** TASK DIRECTIONS **
Copy out the lines of the records below, and only those lines, from the one with "ATOM 92 O O" through the one with "ATOM 105 N N", exactly as they appear.

(TASK MATERIAL Opens)

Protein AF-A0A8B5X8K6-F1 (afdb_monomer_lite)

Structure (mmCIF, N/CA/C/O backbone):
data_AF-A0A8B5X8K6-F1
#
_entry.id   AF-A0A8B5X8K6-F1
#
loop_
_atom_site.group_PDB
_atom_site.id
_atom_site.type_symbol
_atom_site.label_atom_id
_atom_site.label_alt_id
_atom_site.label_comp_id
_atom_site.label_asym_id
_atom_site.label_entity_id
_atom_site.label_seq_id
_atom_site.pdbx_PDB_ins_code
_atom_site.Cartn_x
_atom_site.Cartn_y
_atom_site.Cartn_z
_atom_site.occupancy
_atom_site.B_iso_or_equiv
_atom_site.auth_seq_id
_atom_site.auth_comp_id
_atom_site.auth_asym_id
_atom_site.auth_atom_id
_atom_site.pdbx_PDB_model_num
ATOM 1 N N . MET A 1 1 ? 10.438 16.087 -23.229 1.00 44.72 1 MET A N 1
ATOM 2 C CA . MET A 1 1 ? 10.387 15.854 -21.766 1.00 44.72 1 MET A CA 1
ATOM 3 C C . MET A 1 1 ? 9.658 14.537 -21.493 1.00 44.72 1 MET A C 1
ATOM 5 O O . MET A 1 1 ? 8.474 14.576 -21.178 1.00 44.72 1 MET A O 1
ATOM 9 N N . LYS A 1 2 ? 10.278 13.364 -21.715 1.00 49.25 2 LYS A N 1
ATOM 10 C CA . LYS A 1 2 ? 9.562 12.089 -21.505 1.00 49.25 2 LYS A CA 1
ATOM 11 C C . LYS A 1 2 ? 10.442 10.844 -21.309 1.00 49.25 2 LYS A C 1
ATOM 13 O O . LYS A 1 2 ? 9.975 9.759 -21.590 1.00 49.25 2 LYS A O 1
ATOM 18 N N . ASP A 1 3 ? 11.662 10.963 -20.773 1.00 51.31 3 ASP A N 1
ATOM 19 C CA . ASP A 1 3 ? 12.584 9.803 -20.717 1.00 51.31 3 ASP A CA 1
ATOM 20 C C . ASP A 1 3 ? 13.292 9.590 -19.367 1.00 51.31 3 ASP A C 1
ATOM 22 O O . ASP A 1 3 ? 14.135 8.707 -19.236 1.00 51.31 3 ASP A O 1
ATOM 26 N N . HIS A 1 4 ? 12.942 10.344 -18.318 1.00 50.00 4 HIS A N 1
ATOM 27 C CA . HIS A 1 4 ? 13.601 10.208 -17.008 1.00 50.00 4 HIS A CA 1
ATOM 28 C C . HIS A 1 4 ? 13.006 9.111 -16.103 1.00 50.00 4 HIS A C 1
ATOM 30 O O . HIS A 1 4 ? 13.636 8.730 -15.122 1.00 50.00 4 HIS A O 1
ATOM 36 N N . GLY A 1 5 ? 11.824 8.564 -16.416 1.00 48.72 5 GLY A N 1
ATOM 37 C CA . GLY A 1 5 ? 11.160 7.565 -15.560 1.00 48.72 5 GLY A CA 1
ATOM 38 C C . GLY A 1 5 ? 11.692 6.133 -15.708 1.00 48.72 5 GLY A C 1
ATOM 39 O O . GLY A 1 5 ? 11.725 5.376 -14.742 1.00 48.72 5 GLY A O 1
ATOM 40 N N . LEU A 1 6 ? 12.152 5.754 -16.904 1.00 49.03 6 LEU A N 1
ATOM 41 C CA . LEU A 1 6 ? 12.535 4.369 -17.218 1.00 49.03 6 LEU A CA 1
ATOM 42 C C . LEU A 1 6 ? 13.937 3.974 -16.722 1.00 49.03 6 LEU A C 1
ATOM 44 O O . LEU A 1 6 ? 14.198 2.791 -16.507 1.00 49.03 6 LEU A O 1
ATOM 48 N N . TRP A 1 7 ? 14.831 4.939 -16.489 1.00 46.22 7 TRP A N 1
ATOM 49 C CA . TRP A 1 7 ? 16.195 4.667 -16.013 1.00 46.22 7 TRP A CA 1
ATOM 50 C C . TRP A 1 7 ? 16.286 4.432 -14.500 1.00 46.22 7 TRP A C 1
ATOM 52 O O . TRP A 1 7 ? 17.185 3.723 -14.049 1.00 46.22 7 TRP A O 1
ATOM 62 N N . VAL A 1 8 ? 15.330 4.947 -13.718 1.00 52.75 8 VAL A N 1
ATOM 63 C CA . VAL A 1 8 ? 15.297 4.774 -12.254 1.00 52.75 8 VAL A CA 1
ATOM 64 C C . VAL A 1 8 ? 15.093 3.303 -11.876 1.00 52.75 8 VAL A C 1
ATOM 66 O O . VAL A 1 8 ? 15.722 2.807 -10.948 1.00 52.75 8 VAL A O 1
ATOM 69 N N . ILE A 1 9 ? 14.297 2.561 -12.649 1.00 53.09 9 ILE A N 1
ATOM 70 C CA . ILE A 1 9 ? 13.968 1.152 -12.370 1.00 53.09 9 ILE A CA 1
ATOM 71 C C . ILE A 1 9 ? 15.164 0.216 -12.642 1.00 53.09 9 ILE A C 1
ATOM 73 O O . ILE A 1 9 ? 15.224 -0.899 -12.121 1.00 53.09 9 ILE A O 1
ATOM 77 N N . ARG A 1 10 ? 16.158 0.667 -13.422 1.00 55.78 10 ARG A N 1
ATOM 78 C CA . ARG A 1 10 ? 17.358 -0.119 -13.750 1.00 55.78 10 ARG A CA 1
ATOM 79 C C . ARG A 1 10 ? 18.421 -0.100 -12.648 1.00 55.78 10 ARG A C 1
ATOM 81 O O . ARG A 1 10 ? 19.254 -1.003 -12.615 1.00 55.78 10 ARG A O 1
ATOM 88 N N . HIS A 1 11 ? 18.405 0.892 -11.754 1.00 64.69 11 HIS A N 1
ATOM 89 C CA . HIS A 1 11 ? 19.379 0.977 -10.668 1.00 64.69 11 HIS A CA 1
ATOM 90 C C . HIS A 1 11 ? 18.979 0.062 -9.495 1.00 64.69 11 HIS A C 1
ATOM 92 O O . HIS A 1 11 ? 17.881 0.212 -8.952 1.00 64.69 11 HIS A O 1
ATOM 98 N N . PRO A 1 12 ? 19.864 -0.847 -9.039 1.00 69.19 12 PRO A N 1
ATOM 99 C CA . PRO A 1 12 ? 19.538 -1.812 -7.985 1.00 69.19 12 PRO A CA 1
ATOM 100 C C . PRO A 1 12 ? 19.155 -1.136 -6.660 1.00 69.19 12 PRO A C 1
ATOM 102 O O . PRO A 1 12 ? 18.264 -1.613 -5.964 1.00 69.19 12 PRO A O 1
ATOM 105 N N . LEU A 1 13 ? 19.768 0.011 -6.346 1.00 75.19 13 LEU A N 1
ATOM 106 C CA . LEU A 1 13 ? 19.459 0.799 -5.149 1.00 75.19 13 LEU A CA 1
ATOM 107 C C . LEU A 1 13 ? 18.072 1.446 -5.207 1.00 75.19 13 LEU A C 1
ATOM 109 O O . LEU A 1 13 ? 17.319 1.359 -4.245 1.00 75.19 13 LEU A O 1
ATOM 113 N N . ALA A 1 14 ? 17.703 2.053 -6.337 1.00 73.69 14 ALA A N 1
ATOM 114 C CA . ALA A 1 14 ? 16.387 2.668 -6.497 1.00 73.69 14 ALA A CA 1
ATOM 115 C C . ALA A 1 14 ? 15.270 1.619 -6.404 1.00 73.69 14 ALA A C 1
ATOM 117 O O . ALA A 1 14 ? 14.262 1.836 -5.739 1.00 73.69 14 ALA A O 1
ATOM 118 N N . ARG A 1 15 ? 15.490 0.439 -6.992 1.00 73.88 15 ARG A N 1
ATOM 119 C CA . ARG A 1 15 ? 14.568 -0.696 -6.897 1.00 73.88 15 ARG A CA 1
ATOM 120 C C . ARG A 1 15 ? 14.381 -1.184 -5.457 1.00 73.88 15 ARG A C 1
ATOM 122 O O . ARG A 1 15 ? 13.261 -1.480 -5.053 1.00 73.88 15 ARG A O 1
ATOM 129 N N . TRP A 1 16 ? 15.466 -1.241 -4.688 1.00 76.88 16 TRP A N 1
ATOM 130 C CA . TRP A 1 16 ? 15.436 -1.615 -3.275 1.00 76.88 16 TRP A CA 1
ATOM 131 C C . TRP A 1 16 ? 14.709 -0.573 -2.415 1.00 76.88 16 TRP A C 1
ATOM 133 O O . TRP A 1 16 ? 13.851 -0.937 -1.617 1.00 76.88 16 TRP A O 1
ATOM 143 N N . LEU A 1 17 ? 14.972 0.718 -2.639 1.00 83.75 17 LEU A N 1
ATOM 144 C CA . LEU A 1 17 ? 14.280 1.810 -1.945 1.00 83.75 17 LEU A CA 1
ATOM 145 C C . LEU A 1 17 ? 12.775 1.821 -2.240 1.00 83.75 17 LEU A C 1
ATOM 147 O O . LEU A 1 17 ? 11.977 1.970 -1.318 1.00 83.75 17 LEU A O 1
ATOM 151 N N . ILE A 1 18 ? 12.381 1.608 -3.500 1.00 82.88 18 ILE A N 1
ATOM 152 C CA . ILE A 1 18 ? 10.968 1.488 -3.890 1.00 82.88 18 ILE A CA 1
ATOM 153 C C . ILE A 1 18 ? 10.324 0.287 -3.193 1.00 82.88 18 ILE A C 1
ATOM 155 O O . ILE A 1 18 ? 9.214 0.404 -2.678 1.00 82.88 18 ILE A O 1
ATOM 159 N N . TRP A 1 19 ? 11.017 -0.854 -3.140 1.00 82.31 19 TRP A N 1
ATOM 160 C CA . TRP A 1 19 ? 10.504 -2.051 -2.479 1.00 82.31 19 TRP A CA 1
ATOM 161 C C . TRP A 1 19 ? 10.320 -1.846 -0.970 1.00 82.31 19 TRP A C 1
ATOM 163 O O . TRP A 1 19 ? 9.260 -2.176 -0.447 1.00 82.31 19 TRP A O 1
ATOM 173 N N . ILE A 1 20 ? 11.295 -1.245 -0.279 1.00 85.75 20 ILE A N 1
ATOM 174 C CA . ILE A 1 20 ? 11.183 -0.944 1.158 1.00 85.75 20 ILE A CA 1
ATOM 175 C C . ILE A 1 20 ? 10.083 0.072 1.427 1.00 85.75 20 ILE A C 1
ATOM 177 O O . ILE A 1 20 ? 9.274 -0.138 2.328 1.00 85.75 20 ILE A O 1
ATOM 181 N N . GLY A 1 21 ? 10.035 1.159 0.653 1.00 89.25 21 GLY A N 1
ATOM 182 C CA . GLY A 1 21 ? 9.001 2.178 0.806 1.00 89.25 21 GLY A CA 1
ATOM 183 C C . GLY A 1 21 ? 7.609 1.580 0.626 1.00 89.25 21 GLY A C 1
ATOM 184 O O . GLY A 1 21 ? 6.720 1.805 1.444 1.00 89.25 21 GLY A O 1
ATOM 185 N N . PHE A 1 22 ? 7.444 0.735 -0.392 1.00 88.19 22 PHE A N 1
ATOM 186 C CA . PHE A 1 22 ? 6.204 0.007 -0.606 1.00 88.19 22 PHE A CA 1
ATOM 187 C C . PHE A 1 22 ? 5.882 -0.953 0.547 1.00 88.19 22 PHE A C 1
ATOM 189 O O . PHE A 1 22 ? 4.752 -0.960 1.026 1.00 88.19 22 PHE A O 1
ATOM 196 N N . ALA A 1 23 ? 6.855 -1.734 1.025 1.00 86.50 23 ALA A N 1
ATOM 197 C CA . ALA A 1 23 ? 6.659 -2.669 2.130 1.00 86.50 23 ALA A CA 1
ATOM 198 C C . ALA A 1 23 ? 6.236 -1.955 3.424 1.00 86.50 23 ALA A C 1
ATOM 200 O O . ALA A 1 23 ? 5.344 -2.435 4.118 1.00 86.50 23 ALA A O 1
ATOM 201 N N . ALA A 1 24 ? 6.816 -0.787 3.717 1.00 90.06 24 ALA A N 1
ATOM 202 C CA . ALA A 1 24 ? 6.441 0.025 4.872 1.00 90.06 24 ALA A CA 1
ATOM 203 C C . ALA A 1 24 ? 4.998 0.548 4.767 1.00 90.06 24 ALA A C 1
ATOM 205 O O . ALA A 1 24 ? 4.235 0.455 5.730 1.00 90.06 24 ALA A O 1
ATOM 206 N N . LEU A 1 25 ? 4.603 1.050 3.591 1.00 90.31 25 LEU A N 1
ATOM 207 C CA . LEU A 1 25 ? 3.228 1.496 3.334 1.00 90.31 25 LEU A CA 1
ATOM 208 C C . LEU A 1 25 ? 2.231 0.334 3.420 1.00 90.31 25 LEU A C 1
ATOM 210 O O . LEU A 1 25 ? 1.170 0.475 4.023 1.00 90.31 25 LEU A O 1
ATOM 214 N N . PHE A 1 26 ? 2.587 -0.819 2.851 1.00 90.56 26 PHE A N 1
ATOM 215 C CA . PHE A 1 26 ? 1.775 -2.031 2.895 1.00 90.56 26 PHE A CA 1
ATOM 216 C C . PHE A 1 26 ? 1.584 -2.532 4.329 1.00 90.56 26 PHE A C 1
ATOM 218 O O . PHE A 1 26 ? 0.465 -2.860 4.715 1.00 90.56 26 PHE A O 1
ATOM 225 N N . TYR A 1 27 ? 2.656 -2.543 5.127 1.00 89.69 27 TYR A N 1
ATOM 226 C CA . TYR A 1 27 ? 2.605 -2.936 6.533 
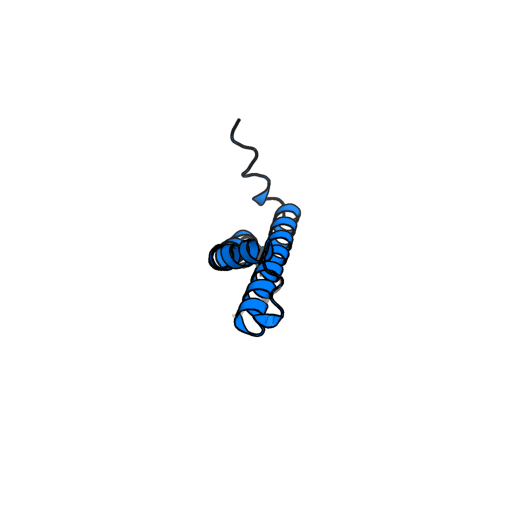1.00 89.69 27 TYR A CA 1
ATOM 227 C C . TYR A 1 27 ? 1.676 -2.024 7.334 1.00 89.69 27 TYR A C 1
ATOM 229 O O . TYR A 1 27 ? 0.794 -2.522 8.024 1.00 89.69 27 TYR A O 1
ATOM 237 N N . ARG A 1 28 ? 1.812 -0.699 7.190 1.00 90.00 28 ARG A N 1
ATOM 238 C CA . ARG A 1 28 ? 0.939 0.263 7.880 1.00 90.00 28 ARG A CA 1
ATOM 239 C C . ARG A 1 28 ? -0.527 0.099 7.495 1.00 90.00 28 ARG A C 1
ATOM 241 O O . ARG A 1 28 ? -1.376 0.020 8.371 1.00 90.00 28 ARG A O 1
ATOM 248 N N . ALA A 1 29 ? -0.822 -0.016 6.202 1.00 90.56 29 ALA A N 1
ATOM 249 C CA . ALA A 1 29 ? -2.192 -0.225 5.743 1.00 90.56 29 ALA A CA 1
ATOM 250 C C . ALA A 1 29 ? -2.779 -1.561 6.236 1.00 90.56 29 ALA A C 1
ATOM 252 O O . ALA A 1 29 ? -3.949 -1.618 6.611 1.00 90.56 29 ALA A O 1
ATOM 253 N N . GLY A 1 30 ? -1.970 -2.625 6.263 1.00 88.94 30 GLY A N 1
ATOM 254 C CA . GLY A 1 30 ? -2.378 -3.934 6.771 1.00 88.94 30 GLY A CA 1
ATOM 255 C C . GLY A 1 30 ? -2.598 -3.948 8.280 1.00 88.94 30 GLY A C 1
ATOM 256 O O . GLY A 1 30 ? -3.564 -4.548 8.741 1.00 88.94 30 GLY A O 1
ATOM 257 N N . GLU A 1 31 ? -1.753 -3.254 9.042 1.00 90.75 31 GLU A N 1
ATOM 258 C CA . GLU A 1 31 ? -1.914 -3.046 10.485 1.00 90.75 31 GLU A CA 1
ATOM 259 C C . GLU A 1 31 ? -3.251 -2.356 10.772 1.00 90.75 31 GLU A C 1
ATOM 261 O O . GLU A 1 31 ? -4.074 -2.903 11.502 1.00 90.75 31 GLU A O 1
ATOM 266 N N . THR A 1 32 ? -3.532 -1.232 10.110 1.00 89.56 32 THR A N 1
ATOM 267 C CA . THR A 1 32 ? -4.804 -0.511 10.255 1.00 89.56 32 THR A CA 1
ATOM 268 C C . THR A 1 32 ? -6.013 -1.367 9.864 1.00 89.56 32 THR A C 1
ATOM 270 O O . THR A 1 32 ? -7.029 -1.352 10.558 1.00 89.56 32 THR A O 1
ATOM 273 N N . PHE A 1 33 ? -5.908 -2.152 8.785 1.00 89.56 33 PHE A N 1
ATOM 274 C CA . PHE A 1 33 ? -6.952 -3.098 8.380 1.00 89.56 33 PHE A CA 1
ATOM 275 C C . PHE A 1 33 ? -7.190 -4.194 9.422 1.00 89.56 33 PHE A C 1
ATOM 277 O O . PHE A 1 33 ? -8.333 -4.528 9.721 1.00 89.56 33 PHE A O 1
ATOM 284 N N . THR A 1 34 ? -6.116 -4.717 10.006 1.00 90.25 34 THR A N 1
ATOM 285 C CA . THR A 1 34 ? -6.160 -5.757 11.041 1.00 90.25 34 THR A CA 1
ATOM 286 C C . THR A 1 34 ? -6.791 -5.219 12.324 1.00 90.25 34 THR A C 1
ATOM 288 O O . THR A 1 34 ? -7.687 -5.863 12.861 1.00 90.25 34 THR A O 1
ATOM 291 N N . ILE A 1 35 ? -6.403 -4.016 12.764 1.00 89.50 35 ILE A N 1
ATOM 292 C CA . ILE A 1 35 ? -6.991 -3.339 13.932 1.00 89.50 35 ILE A CA 1
ATOM 293 C C . ILE A 1 35 ? -8.488 -3.119 13.717 1.00 89.50 35 ILE A C 1
ATOM 295 O O . ILE A 1 35 ? -9.287 -3.469 14.576 1.00 89.50 35 ILE A O 1
ATOM 299 N N . TRP A 1 36 ? -8.890 -2.611 12.549 1.00 88.69 36 TRP A N 1
ATOM 300 C CA . TRP A 1 36 ? -10.307 -2.432 12.226 1.00 88.69 36 TRP A CA 1
ATOM 301 C C . TRP A 1 36 ? -11.102 -3.748 12.264 1.00 88.69 36 TRP A C 1
ATOM 303 O O . TRP A 1 36 ? -12.260 -3.753 12.675 1.00 88.69 36 TRP A O 1
ATOM 313 N N . LEU A 1 37 ? -10.487 -4.861 11.846 1.00 88.75 37 LEU A N 1
ATOM 314 C CA . LEU A 1 37 ? -11.138 
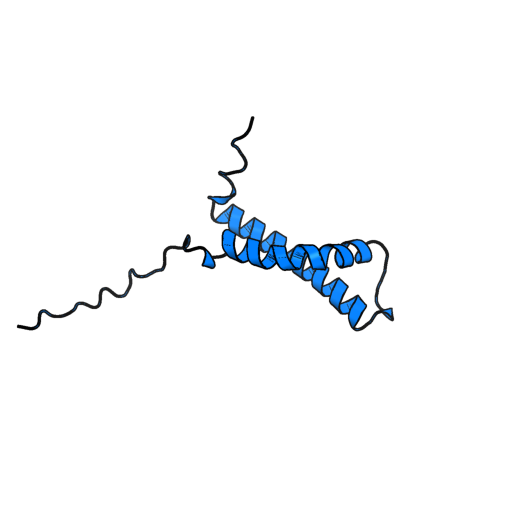-6.170 11.775 1.00 88.75 37 LEU A CA 1
ATOM 315 C C . LEU A 1 37 ? -11.237 -6.877 13.139 1.00 88.75 37 LEU A C 1
ATOM 317 O O . LEU A 1 37 ? -12.237 -7.540 13.406 1.00 88.75 37 LEU A O 1
ATOM 321 N N . LEU A 1 38 ? -10.187 -6.791 13.962 1.00 91.69 38 LEU A N 1
ATOM 322 C CA . LEU A 1 38 ? -10.044 -7.562 15.206 1.00 91.69 38 LEU A CA 1
ATOM 323 C C . LEU A 1 38 ? -10.377 -6.754 16.462 1.00 91.69 38 LEU A C 1
ATOM 325 O O . LEU A 1 38 ? -10.893 -7.321 17.420 1.00 91.69 38 LEU A O 1
ATOM 329 N N . GLU A 1 39 ? -10.096 -5.452 16.461 1.00 90.12 39 GLU A N 1
ATOM 330 C CA . GLU A 1 39 ? -10.205 -4.573 17.630 1.00 90.12 39 GLU A CA 1
ATOM 331 C C . GLU A 1 39 ? -10.798 -3.207 17.226 1.00 90.12 39 GLU A C 1
ATOM 333 O O . GLU A 1 39 ? -10.146 -2.168 17.367 1.00 90.12 39 GLU A O 1
ATOM 338 N N . PRO A 1 40 ? -12.045 -3.165 16.712 1.00 84.06 40 PRO A N 1
ATOM 339 C CA . PRO A 1 40 ? -12.650 -1.934 16.193 1.00 84.06 40 PRO A CA 1
ATOM 340 C C . PRO A 1 40 ? -12.793 -0.827 17.250 1.00 84.06 40 PRO A C 1
ATOM 342 O O . PRO A 1 40 ? -12.892 0.346 16.906 1.00 84.06 40 PRO A O 1
ATOM 345 N N . GLU A 1 41 ? -12.779 -1.183 18.534 1.00 86.00 41 GLU A N 1
ATOM 346 C CA . GLU A 1 41 ? -12.774 -0.259 19.674 1.00 86.00 41 GLU A CA 1
ATOM 347 C C . GLU A 1 41 ? -11.452 0.507 19.848 1.00 86.00 41 GLU A C 1
ATOM 349 O O . GLU A 1 41 ? -11.462 1.635 20.338 1.00 86.00 41 GLU A O 1
ATOM 354 N N . ASN A 1 42 ? -10.335 -0.064 19.386 1.00 83.62 42 ASN A N 1
ATOM 355 C CA . ASN A 1 42 ? -9.014 0.571 19.366 1.00 83.62 42 ASN A CA 1
ATOM 356 C C . ASN A 1 42 ? -8.751 1.338 18.060 1.00 83.62 42 ASN A C 1
ATOM 358 O O . ASN A 1 42 ? -7.671 1.901 17.863 1.00 83.62 42 ASN A O 1
ATOM 362 N N . PHE A 1 43 ? -9.723 1.372 17.147 1.00 86.25 43 PHE A N 1
ATOM 363 C CA . PHE A 1 43 ? -9.583 2.067 15.879 1.00 86.25 43 PHE A CA 1
ATOM 364 C C . PHE A 1 43 ? -9.673 3.584 16.090 1.00 86.25 43 PHE A C 1
ATOM 366 O O . PHE A 1 43 ? -10.746 4.129 16.347 1.00 86.25 43 PHE A O 1
ATOM 373 N N . ALA A 1 44 ? -8.542 4.283 15.946 1.00 77.44 44 ALA A N 1
ATOM 374 C CA . ALA A 1 44 ? -8.448 5.722 16.205 1.00 77.44 44 ALA A CA 1
ATOM 375 C C . ALA A 1 44 ? -9.296 6.580 15.240 1.00 77.44 44 ALA A C 1
ATOM 377 O O . ALA A 1 44 ? -9.612 7.732 15.544 1.00 77.44 44 ALA A O 1
ATOM 378 N N . GLY A 1 45 ? -9.705 6.026 14.092 1.00 78.56 45 GLY A N 1
ATOM 379 C CA . GLY A 1 45 ? -10.508 6.729 13.095 1.00 78.56 45 GLY A CA 1
ATOM 380 C C . GLY A 1 45 ? -9.740 7.845 12.373 1.00 78.56 45 GLY A C 1
ATOM 381 O O . GLY A 1 45 ? -8.519 7.957 12.437 1.00 78.56 45 GLY A O 1
ATOM 382 N N . GLY A 1 46 ? -10.456 8.679 11.611 1.00 85.44 46 GLY A N 1
ATOM 383 C CA . GLY A 1 46 ? -9.853 9.792 10.866 1.00 85.44 46 GLY A CA 1
ATOM 384 C C . GLY A 1 46 ? -8.889 9.344 9.760 1.00 85.44 46 GLY A C 1
ATOM 385 O O . GLY A 1 46 ? -9.316 8.743 8.777 1.00 85.44 46 GLY A O 1
ATOM 386 N N . GLY A 1 47 ? -7.596 9.659 9.905 1.00 81.31 47 GLY A N 1
ATOM 387 C CA . GLY A 1 47 ? -6.554 9.337 8.917 1.00 81.31 47 GLY A CA 1
ATOM 388 C C . GLY A 1 47 ? -6.363 7.835 8.680 1.00 81.31 47 GLY A C 1
ATOM 389 O O . GLY A 1 47 ? -5.962 7.433 7.590 1.00 81.31 47 GLY A O 1
ATOM 390 N N . ASP A 1 48 ? -6.742 7.004 9.648 1.00 84.25 48 ASP A N 1
ATOM 391 C CA . ASP A 1 48 ? -6.703 5.545 9.527 1.00 84.25 48 ASP A CA 1
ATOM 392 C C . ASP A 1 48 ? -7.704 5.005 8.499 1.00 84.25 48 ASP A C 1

(TASK MATERIAL Closes)

** SOLUTION **
ATOM 92 O O . HIS A 1 11 ? 17.881 0.212 -8.952 1.00 64.69 11 HIS A O 1
ATOM 98 N N . PRO A 1 12 ? 19.864 -0.847 -9.039 1.00 69.19 12 PRO A N 1
ATOM 99 C CA . PRO A 1 12 ? 19.538 -1.812 -7.985 1.00 69.19 12 PRO A CA 1
ATOM 100 C C . PRO A 1 12 ? 19.155 -1.136 -6.660 1.00 69.19 12 PRO A C 1
ATOM 102 O O . PRO A 1 12 ? 18.264 -1.613 -5.964 1.00 69.19 12 PRO A O 1
ATOM 105 N N . LEU A 1 13 ? 19.768 0.011 -6.346 1.00 75.19 13 LEU A N 1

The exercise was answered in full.